▶ [WORK INSTRUCTIONS]
Your answer should be the lines below from the one holding "ATOM 76 O O" through the one holding "ATOM 85 O O", copied exactly and with nothing else.

[Entries taken from a collection]

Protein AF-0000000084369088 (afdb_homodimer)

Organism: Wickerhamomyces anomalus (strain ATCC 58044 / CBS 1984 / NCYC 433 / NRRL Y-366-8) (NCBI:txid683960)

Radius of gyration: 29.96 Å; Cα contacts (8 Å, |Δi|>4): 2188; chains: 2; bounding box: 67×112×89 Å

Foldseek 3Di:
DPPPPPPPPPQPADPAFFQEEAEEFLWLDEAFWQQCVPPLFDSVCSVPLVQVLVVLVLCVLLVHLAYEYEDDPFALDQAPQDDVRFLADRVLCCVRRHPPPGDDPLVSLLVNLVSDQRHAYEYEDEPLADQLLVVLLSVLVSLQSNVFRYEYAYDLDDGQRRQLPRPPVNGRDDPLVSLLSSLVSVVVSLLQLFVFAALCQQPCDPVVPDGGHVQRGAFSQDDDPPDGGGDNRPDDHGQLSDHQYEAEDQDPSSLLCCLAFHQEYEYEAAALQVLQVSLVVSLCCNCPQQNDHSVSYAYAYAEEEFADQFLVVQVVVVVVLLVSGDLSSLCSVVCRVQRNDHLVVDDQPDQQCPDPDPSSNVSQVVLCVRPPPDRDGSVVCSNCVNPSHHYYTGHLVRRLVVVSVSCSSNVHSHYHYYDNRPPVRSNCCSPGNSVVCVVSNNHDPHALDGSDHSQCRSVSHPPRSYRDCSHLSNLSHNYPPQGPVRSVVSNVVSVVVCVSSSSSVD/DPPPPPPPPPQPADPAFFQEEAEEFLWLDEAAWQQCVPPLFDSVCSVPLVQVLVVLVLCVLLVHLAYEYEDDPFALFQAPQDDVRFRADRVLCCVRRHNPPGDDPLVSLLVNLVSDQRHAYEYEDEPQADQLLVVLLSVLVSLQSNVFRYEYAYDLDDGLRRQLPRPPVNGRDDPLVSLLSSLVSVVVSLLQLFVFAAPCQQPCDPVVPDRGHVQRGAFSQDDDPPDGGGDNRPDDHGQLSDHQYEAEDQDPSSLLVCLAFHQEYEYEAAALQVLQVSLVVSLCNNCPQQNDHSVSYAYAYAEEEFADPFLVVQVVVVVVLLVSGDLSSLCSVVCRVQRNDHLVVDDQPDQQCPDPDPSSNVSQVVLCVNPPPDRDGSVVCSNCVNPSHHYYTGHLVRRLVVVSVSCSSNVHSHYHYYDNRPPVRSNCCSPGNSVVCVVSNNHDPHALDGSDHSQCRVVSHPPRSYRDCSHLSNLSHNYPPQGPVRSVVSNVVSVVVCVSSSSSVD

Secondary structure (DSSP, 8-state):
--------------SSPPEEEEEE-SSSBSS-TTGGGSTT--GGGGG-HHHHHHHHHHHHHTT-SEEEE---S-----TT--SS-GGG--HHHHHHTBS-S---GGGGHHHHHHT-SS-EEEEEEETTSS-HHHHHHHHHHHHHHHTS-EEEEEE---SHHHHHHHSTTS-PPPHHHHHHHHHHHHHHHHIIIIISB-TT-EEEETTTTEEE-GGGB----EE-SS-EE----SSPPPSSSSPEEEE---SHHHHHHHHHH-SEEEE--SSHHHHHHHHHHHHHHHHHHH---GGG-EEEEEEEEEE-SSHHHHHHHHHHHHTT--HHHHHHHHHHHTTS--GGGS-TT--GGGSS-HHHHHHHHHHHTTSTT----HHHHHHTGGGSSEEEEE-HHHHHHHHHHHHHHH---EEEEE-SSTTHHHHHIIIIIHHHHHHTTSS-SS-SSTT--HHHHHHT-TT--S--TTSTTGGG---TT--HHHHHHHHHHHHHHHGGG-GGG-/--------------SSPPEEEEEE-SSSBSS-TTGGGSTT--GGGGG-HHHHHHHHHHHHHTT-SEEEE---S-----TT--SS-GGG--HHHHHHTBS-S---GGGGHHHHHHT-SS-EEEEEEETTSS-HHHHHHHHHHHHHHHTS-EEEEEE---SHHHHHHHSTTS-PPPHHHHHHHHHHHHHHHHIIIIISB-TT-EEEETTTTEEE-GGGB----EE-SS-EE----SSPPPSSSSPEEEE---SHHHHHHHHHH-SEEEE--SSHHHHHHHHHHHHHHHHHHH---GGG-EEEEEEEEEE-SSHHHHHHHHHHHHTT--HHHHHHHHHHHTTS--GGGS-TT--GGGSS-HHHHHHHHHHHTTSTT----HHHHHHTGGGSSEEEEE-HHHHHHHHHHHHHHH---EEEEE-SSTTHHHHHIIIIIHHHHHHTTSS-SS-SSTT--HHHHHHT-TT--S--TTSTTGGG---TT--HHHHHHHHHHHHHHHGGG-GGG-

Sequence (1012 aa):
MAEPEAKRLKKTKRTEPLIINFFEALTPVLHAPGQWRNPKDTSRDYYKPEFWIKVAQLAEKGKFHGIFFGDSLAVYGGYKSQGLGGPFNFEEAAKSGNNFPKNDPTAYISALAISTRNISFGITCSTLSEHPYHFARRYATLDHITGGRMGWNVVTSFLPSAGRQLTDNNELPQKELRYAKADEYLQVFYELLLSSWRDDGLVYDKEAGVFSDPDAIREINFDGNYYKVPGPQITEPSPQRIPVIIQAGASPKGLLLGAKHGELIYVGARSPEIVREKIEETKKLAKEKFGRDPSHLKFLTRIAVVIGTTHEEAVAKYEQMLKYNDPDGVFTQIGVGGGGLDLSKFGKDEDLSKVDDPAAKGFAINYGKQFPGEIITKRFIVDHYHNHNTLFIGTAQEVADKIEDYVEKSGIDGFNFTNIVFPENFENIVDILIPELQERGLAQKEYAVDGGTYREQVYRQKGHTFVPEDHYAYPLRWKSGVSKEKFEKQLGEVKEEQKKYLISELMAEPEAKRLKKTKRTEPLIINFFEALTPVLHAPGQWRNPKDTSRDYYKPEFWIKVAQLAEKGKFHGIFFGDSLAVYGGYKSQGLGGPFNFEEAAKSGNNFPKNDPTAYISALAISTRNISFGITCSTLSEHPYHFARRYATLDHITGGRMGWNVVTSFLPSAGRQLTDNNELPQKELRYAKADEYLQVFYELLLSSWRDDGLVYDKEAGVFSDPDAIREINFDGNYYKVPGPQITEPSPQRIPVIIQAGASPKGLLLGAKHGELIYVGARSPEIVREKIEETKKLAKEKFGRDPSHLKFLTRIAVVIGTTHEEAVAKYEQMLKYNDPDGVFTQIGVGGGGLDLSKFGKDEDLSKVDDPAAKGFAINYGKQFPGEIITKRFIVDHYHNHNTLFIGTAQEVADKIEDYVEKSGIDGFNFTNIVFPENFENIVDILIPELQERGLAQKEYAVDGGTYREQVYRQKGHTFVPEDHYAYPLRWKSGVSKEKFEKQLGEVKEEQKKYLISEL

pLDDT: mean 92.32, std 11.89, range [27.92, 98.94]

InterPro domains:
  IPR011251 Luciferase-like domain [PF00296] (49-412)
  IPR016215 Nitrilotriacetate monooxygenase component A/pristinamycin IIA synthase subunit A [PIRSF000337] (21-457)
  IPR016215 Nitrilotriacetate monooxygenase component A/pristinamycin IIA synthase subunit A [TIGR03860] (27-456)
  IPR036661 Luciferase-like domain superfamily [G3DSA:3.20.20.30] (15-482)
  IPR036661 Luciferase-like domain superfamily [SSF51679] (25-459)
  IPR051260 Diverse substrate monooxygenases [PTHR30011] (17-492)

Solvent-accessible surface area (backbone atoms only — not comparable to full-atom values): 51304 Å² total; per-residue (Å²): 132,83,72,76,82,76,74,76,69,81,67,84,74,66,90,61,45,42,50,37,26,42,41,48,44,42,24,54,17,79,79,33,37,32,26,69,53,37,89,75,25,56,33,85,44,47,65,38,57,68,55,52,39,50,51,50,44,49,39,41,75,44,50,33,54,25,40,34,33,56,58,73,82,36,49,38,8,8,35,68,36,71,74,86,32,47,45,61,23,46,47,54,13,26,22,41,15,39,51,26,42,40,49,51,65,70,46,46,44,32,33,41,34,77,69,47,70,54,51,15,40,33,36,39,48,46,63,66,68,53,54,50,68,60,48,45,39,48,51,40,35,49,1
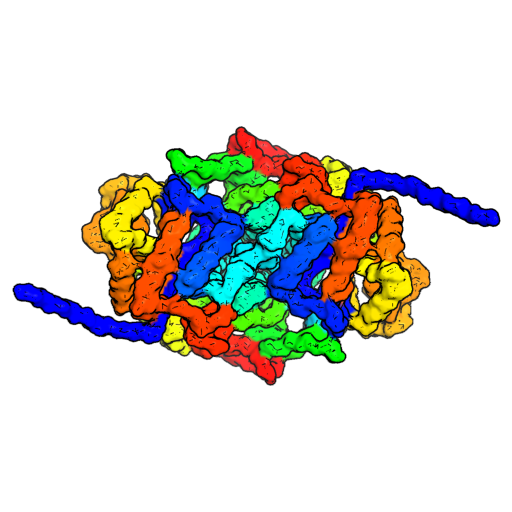7,40,48,46,55,15,21,37,28,38,28,57,40,58,72,83,52,54,31,34,14,30,50,63,29,91,82,39,49,53,72,54,69,70,56,37,52,36,47,41,55,52,42,49,49,52,37,46,35,38,47,23,43,10,42,27,70,62,16,69,57,63,35,55,88,80,58,31,34,20,43,46,74,32,42,37,61,57,61,42,76,60,97,85,51,51,40,34,61,48,50,53,44,65,85,33,69,29,48,56,58,49,34,26,22,58,50,78,48,74,69,30,35,50,49,29,34,49,61,30,38,37,36,44,48,91,55,48,50,35,64,58,44,24,51,52,50,52,50,36,34,48,46,11,34,74,72,56,61,26,62,49,86,64,48,39,37,28,30,55,35,36,59,38,72,22,97,37,52,67,51,10,50,50,50,49,54,57,53,56,73,34,55,29,61,67,29,45,42,24,55,51,8,35,79,56,78,37,38,47,68,71,82,54,55,54,81,38,56,32,64,72,46,86,50,64,68,52,18,51,45,28,53,58,57,27,68,80,39,76,92,55,75,45,18,53,50,48,48,57,77,41,47,74,52,63,39,32,58,42,69,12,20,41,68,56,36,47,50,51,49,52,50,41,35,70,62,20,64,52,43,30,33,31,38,40,50,61,43,36,59,56,35,57,51,46,39,39,73,48,32,40,58,53,29,32,76,70,44,46,31,49,89,62,68,70,32,83,61,33,24,37,46,11,49,76,69,54,32,81,85,41,41,55,74,56,81,52,38,74,66,43,79,50,49,35,49,67,92,59,49,55,68,61,45,55,54,49,43,51,54,49,52,61,62,49,58,80,66,41,64,77,81,100,132,83,76,76,80,76,75,78,70,81,66,84,72,68,90,61,46,43,50,37,24,42,42,48,44,43,25,54,16,81,78,33,36,32,27,68,54,36,89,76,26,55,33,84,45,47,65,38,58,67,55,52,37,51,52,49,42,48,38,41,75,44,50,32,53,26,38,35,33,56,59,71,85,36,52,38,10,9,34,67,40,63,77,84,31,48,45,60,21,46,47,55,15,26,21,42,15,40,52,24,40,41,50,51,63,69,46,45,44,32,32,40,35,78,68,47,70,54,52,17,41,32,36,37,47,46,63,66,67,52,52,51,68,61,50,44,38,46,52,42,34,50,17,39,49,46,55,15,19,37,28,39,28,59,37,59,71,85,53,54,29,33,14,30,49,63,28,91,83,38,49,50,72,54,68,69,59,36,53,36,48,41,54,53,44,50,50,52,36,46,36,38,47,23,43,10,39,29,70,60,16,70,57,64,36,56,88,81,59,32,32,20,43,45,73,33,43,35,60,56,60,43,76,60,97,85,51,52,39,34,62,48,49,53,45,64,86,32,70,29,50,57,59,48,34,26,21,56,50,80,48,75,68,31,35,50,50,31,36,50,62,30,36,37,34,44,47,90,55,49,49,35,62,59,42,25,50,54,50,51,51,36,34,49,46,10,34,75,73,56,62,26,62,50,86,62,48,38,36,28,30,57,34,36,60,38,72,22,96,36,51,67,51,9,52,51,51,50,55,56,53,57,72,33,55,28,60,67,30,45,43,27,55,54,8,38,80,54,81,35,39,48,67,72,81,54,54,54,81,36,55,32,63,72,46,86,50,64,67,53,18,50,46,27,52,59,58,27,70,81,39,77,92,55,76,45,18,53,49,48,48,58,76,42,47,74,51,64,38,33,58,41,70,12,21,42,67,56,35,48,50,51,49,51,51,42,35,70,60,20,65,51,43,30,34,31,39,40,49,62,43,37,60,56,34,58,51,46,39,40,72,50,33,39,58,54,29,33,76,70,45,45,31,51,88,62,67,69,32,83,60,33,26,38,47,10,50,75,70,55,33,82,86,40,42,55,75,56,82,52,40,72,64,42,78,51,48,35,49,65,92,59,50,55,68,60,46,53,54,52,42,52,53,50,54,60,62,49,59,79,66,40,64,76,78,99

Nearest PDB structures (foldseek):
  7cza-assembly1_B  TM=9.507E-01  e=2.517E-36  Nocardioides sp. PD653
  5xkc-assembly1_C  TM=9.099E-01  e=2.485E-34  Bacillus subtilis
  6ask-assembly1_A  TM=8.542E-01  e=3.702E-33  Bacillus subtilis subsp. subtilis str. 168
  1tvl-assembly1_A-2  TM=8.855E-01  e=2.173E-30  Bacillus subtilis
  3sdo-assembly1_A  TM=8.365E-01  e=1.224E-29  Burkholderia pseudomallei 1710b

Structure (mmCIF, N/CA/C/O backbone):
data_AF-0000000084369088-model_v1
#
loop_
_entity.id
_entity.type
_entity.pdbx_description
1 polymer 'Luciferase-like domain-containing protein'
#
loop_
_atom_site.group_PDB
_atom_site.id
_atom_site.type_symbol
_atom_site.label_atom_id
_atom_site.label_alt_id
_atom_site.label_comp_id
_atom_site.label_asym_id
_atom_site.label_entity_id
_atom_site.label_seq_id
_atom_site.pdbx_PDB_ins_code
_atom_site.Cartn_x
_atom_site.Cartn_y
_atom_site.Cartn_z
_atom_site.occupancy
_atom_site.B_iso_or_equiv
_atom_site.auth_seq_id
_atom_site.auth_comp_id
_atom_site.auth_asym_id
_atom_site.auth_atom_id
_atom_site.pdbx_PDB_model_num
ATOM 1 N N . MET A 1 1 ? -9.734 39.25 54.844 1 27.92 1 MET A N 1
ATOM 2 C CA . MET A 1 1 ? -10.914 39.094 54 1 27.92 1 MET A CA 1
ATOM 3 C C . MET A 1 1 ? -10.625 38.094 52.875 1 27.92 1 MET A C 1
ATOM 5 O O . MET A 1 1 ? -9.648 38.281 52.125 1 27.92 1 MET A O 1
ATOM 9 N N . ALA A 1 2 ? -11.094 36.844 53.094 1 38.25 2 ALA A N 1
ATOM 10 C CA . ALA A 1 2 ? -11.148 35.594 52.344 1 38.25 2 ALA A CA 1
ATOM 11 C C . ALA A 1 2 ? -11.656 35.812 50.906 1 38.25 2 ALA A C 1
ATOM 13 O O . ALA A 1 2 ? -12.766 36.312 50.719 1 38.25 2 ALA A O 1
ATOM 14 N N . GLU A 1 3 ? -10.828 36.281 50 1 31.95 3 GLU A N 1
ATOM 15 C CA . GLU A 1 3 ? -11.172 36.656 48.625 1 31.95 3 GLU A CA 1
ATOM 16 C C . GLU A 1 3 ? -12.094 35.625 48 1 31.95 3 GLU A C 1
ATOM 18 O O . GLU A 1 3 ? -11.93 34.438 48.219 1 31.95 3 GLU A O 1
ATOM 23 N N . PRO A 1 4 ? -13.383 35.969 47.656 1 33.44 4 PRO A N 1
ATOM 24 C CA . PRO A 1 4 ? -14.445 35.094 47.156 1 33.44 4 PRO A CA 1
ATOM 25 C C . PRO A 1 4 ? -13.938 34.062 46.125 1 33.44 4 PRO A C 1
ATOM 27 O O . PRO A 1 4 ? -12.93 34.312 45.469 1 33.44 4 PRO A O 1
ATOM 30 N N . GLU A 1 5 ? -14.047 32.75 46.406 1 35.06 5 GLU A N 1
ATOM 31 C CA . GLU A 1 5 ? -13.938 31.609 45.5 1 35.06 5 GLU A CA 1
ATOM 32 C C . GLU A 1 5 ? -14.523 31.922 44.125 1 35.06 5 GLU A C 1
ATOM 34 O O . GLU A 1 5 ? -15.719 32.188 44 1 35.06 5 GLU A O 1
ATOM 39 N N . ALA A 1 6 ? -13.875 32.781 43.375 1 37.91 6 ALA A N 1
ATOM 40 C CA . ALA A 1 6 ? -14.266 33.094 42 1 37.91 6 ALA A CA 1
ATOM 41 C C . ALA A 1 6 ? -15.102 32 41.375 1 37.91 6 ALA A C 1
ATOM 43 O O . ALA A 1 6 ? -14.695 30.828 41.375 1 37.91 6 ALA A O 1
ATOM 44 N N . LYS A 1 7 ? -16.422 32.062 41.219 1 38.56 7 LYS A N 1
ATOM 45 C CA . LYS A 1 7 ? -17.5 31.328 40.562 1 38.56 7 LYS A CA 1
ATOM 46 C C . LYS A 1 7 ? -17.031 30.703 39.25 1 38.56 7 LYS A C 1
ATOM 48 O O . LYS A 1 7 ? -16.734 31.406 38.312 1 38.56 7 LYS A O 1
ATOM 53 N N . ARG A 1 8 ? -16.328 29.625 39.219 1 40.03 8 ARG A N 1
ATOM 54 C CA . ARG A 1 8 ? -16.141 28.828 38.031 1 40.03 8 ARG A CA 1
ATOM 55 C C . ARG A 1 8 ? -17.406 28.781 37.188 1 40.03 8 ARG A C 1
ATOM 57 O O . ARG A 1 8 ? -18.406 28.203 37.594 1 40.03 8 ARG A O 1
ATOM 64 N N . LEU A 1 9 ? -17.875 29.984 36.625 1 37.16 9 LEU A N 1
ATOM 65 C CA . LEU A 1 9 ? -19 30 35.688 1 37.16 9 LEU A CA 1
ATOM 66 C C . LEU A 1 9 ? -19.156 28.641 35 1 37.16 9 LEU A C 1
ATOM 68 O O . LEU A 1 9 ? -18.188 28.031 34.562 1 37.16 9 LEU A O 1
ATOM 72 N N . LYS A 1 10 ? -20.188 28.031 35.25 1 40.06 10 LYS A N 1
ATOM 73 C CA . LYS A 1 10 ? -20.672 26.75 34.75 1 40.06 10 LYS A CA 1
ATOM 74 C C . LYS A 1 10 ? -20.484 26.672 33.219 1 40.06 10 LYS A C 1
ATOM 76 O O . LYS A 1 10 ? -21.281 27.25 32.469 1 40.06 10 LYS A O 1
ATOM 81 N N . LYS A 1 11 ? -19.328 26.672 32.719 1 46.97 11 LYS A N 1
ATOM 82 C CA . LYS A 1 11 ? -19.031 26.469 31.312 1 46.97 11 LYS A CA 1
ATOM 83 C C . LYS A 1 11 ? -19.891 25.359 30.719 1 46.97 11 LYS A C 1
ATOM 85 O O . LYS A 1 11 ? -20.203 24.375 31.391 1 46.97 11 LYS A O 1
ATOM 90 N N . THR A 1 12 ? -20.828 25.625 29.734 1 46.22 12 THR A N 1
ATOM 91 C CA . THR A 1 12 ? -21.734 24.781 28.984 1 46.22 12 THR A CA 1
ATOM 92 C C . THR A 1 12 ? -21.094 23.406 28.719 1 46.22 12 THR A C 1
ATOM 94 O O . THR A 1 12 ? -20 23.328 28.172 1 46.22 12 THR A O 1
ATOM 97 N N . LYS A 1 13 ? -21.391 22.469 29.594 1 51.88 13 LYS A N 1
ATOM 98 C CA . LYS A 1 13 ? -20.906 21.078 29.609 1 51.88 13 LYS A CA 1
ATOM 99 C C . LYS A 1 13 ? -21.062 20.422 28.234 1 51.88 13 LYS A C 1
ATOM 101 O O . LYS A 1 13 ? -22.172 20.344 27.703 1 51.88 13 LYS A O 1
ATOM 106 N N . ARG A 1 14 ? -20.047 20.391 27.5 1 67.69 14 ARG A N 1
ATOM 107 C CA . ARG A 1 14 ? -20.094 19.578 26.297 1 67.69 14 ARG A CA 1
ATOM 108 C C . ARG A 1 14 ? -20.625 18.188 26.594 1 67.69 14 ARG A C 1
ATOM 110 O O . ARG A 1 14 ? -20.312 17.594 27.641 1 67.69 14 ARG A O 1
ATOM 117 N N . THR A 1 15 ? -21.562 17.797 25.906 1 71.31 15 THR A N 1
ATOM 118 C CA . THR A 1 15 ? -22.219 16.5 26.094 1 71.31 15 THR A CA 1
ATOM 119 C C . THR A 1 15 ? -21.328 15.375 25.578 1 71.31 15 THR A C 1
ATOM 121 O O . THR A 1 15 ? -21.406 14.242 26.047 1 71.31 15 THR A O 1
ATOM 124 N N . GLU A 1 16 ? -20.359 15.695 24.672 1 88.25 16 GLU A N 1
ATOM 125 C CA . GLU A 1 16 ? -19.531 14.633 24.109 1 88.25 16 GLU A CA 1
ATOM 126 C C . GLU A 1 16 ? -18.047 14.992 24.219 1 88.25 16 GLU A C 1
ATOM 128 O O . GLU A 1 16 ? -17.672 16.172 24.125 1 88.25 16 GLU A O 1
ATOM 133 N N . PRO A 1 17 ? -17.234 14.031 24.5 1 96.5 17 PRO A N 1
ATOM 134 C CA . PRO A 1 17 ? -15.797 14.289 24.516 1 96.5 17 PRO A CA 1
ATOM 135 C C . PRO A 1 17 ? -15.273 14.75 23.156 1 96.5 17 PRO A C 1
ATOM 137 O O . PRO A 1 17 ? -15.922 14.539 22.125 1 96.5 17 PRO A O 1
ATOM 140 N N . LEU A 1 18 ? -14.164 15.375 23.172 1 98.31 18 LEU A N 1
ATOM 141 C CA . LEU A 1 18 ? -13.5 15.828 21.953 1 98.31 18 LEU A CA 1
ATOM 142 C C . LEU A 1 18 ? -12.992 14.648 21.141 1 98.31 18 LEU A C 1
ATOM 144 O O . LEU A 1 18 ? -12.625 13.609 21.703 1 98.31 18 LEU A O 1
ATOM 148 N N . ILE A 1 19 ? -13.047 14.805 19.844 1 98.69 19 ILE A N 1
ATOM 149 C CA . ILE A 1 19 ? -12.336 13.891 18.953 1 98.69 19 ILE A CA 1
ATOM 150 C C . ILE A 1 19 ? -10.852 14.258 18.906 1 98.69 19 ILE A C 1
ATOM 152 O O . ILE A 1 19 ? -10.484 15.344 18.453 1 98.69 19 ILE A O 1
ATOM 156 N N . ILE A 1 20 ? -10.008 13.344 19.344 1 98.69 20 ILE A N 1
ATOM 157 C CA . ILE A 1 20 ? -8.586 13.688 19.438 1 98.69 20 ILE A CA 1
ATOM 158 C C . ILE A 1 20 ? -7.762 12.672 18.641 1 98.69 20 ILE A C 1
ATOM 160 O O . ILE A 1 20 ? -8.023 11.469 18.703 1 98.69 20 ILE A O 1
ATOM 164 N N . ASN A 1 21 ? -6.801 13.156 17.844 1 98.81 21 ASN A N 1
ATOM 165 C CA . ASN A 1 21 ? -5.859 12.367 17.062 1 98.81 21 ASN A CA 1
ATOM 166 C C . ASN A 1 21 ? -4.418 12.82 17.281 1 98.81 21 ASN A C 1
ATOM 168 O O . ASN A 1 21 ? -4.18 13.977 17.656 1 98.81 21 ASN A O 1
ATOM 172 N N . PHE A 1 22 ? -3.492 11.859 17.141 1 98.5 22 PHE A N 1
ATOM 173 C CA . PHE A 1 22 ? -2.123 12.258 16.828 1 98.5 22 PHE A CA 1
ATOM 174 C C . PHE A 1 22 ? -1.985 12.625 15.359 1 98.5 22 PHE A C 1
ATOM 176 O O . PHE A 1 22 ? -2.654 12.047 14.5 1 98.5 22 PHE A O 1
ATOM 183 N N . PHE A 1 23 ? -1.191 13.594 15.07 1 97.62 23 PHE A N 1
ATOM 184 C CA . PHE A 1 23 ? -0.916 14 13.695 1 97.62 23 PHE A CA 1
ATOM 185 C C . PHE A 1 23 ? 0.574 13.906 13.391 1 97.62 23 PHE A C 1
ATOM 187 O O . PHE A 1 23 ? 1.382 14.617 13.992 1 97.62 23 PHE A O 1
ATOM 194 N N . GLU A 1 24 ? 0.914 13.023 12.461 1 96.75 24 GLU A N 1
ATOM 195 C CA . GLU A 1 24 ? 2.303 12.789 12.078 1 96.75 24 GLU A CA 1
ATOM 196 C C . GLU A 1 24 ? 2.414 12.445 10.594 1 96.75 24 GLU A C 1
ATOM 198 O O . GLU A 1 24 ? 1.42 12.484 9.867 1 96.75 24 GLU A O 1
ATOM 203 N N . ALA A 1 25 ? 3.602 12.312 10.102 1 96.75 25 ALA A N 1
ATOM 204 C CA . ALA A 1 25 ? 3.938 11.828 8.766 1 96.75 25 ALA A CA 1
ATOM 205 C C . ALA A 1 25 ? 5.156 10.914 8.805 1 96.75 25 ALA A C 1
ATOM 207 O O . ALA A 1 25 ? 5.898 10.898 9.789 1 96.75 25 ALA A O 1
ATOM 208 N N . LEU A 1 26 ? 5.348 10.18 7.797 1 97.69 26 LEU A N 1
ATOM 209 C CA . LEU A 1 26 ? 6.461 9.242 7.73 1 97.69 26 LEU A CA 1
ATOM 210 C C . LEU A 1 26 ? 7.719 9.922 7.199 1 97.69 26 LEU A C 1
ATOM 212 O O . LEU A 1 26 ? 8.234 9.547 6.145 1 97.69 26 LEU A O 1
ATOM 216 N N . THR A 1 27 ? 8.203 10.898 7.902 1 97.12 27 THR A N 1
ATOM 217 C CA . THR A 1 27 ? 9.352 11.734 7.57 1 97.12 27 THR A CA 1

▶ [YOUR RESPONSE]
ATOM 76 O O . LYS A 1 10 ? -21.281 27.25 32.469 1 40.06 10 LYS A O 1
ATOM 81 N N . LYS A 1 11 ? -19.328 26.672 32.719 1 46.97 11 LYS A N 1
ATOM 82 C CA . LYS A 1 11 ? -19.031 26.469 31.312 1 46.97 11 LYS A CA 1
ATOM 83 C C . LYS A 1 11 ? -19.891 25.359 30.719 1 46.97 11 LYS A C 1
ATOM 85 O O . LYS A 1 11 ? -20.203 24.375 31.391 1 46.97 11 LYS A O 1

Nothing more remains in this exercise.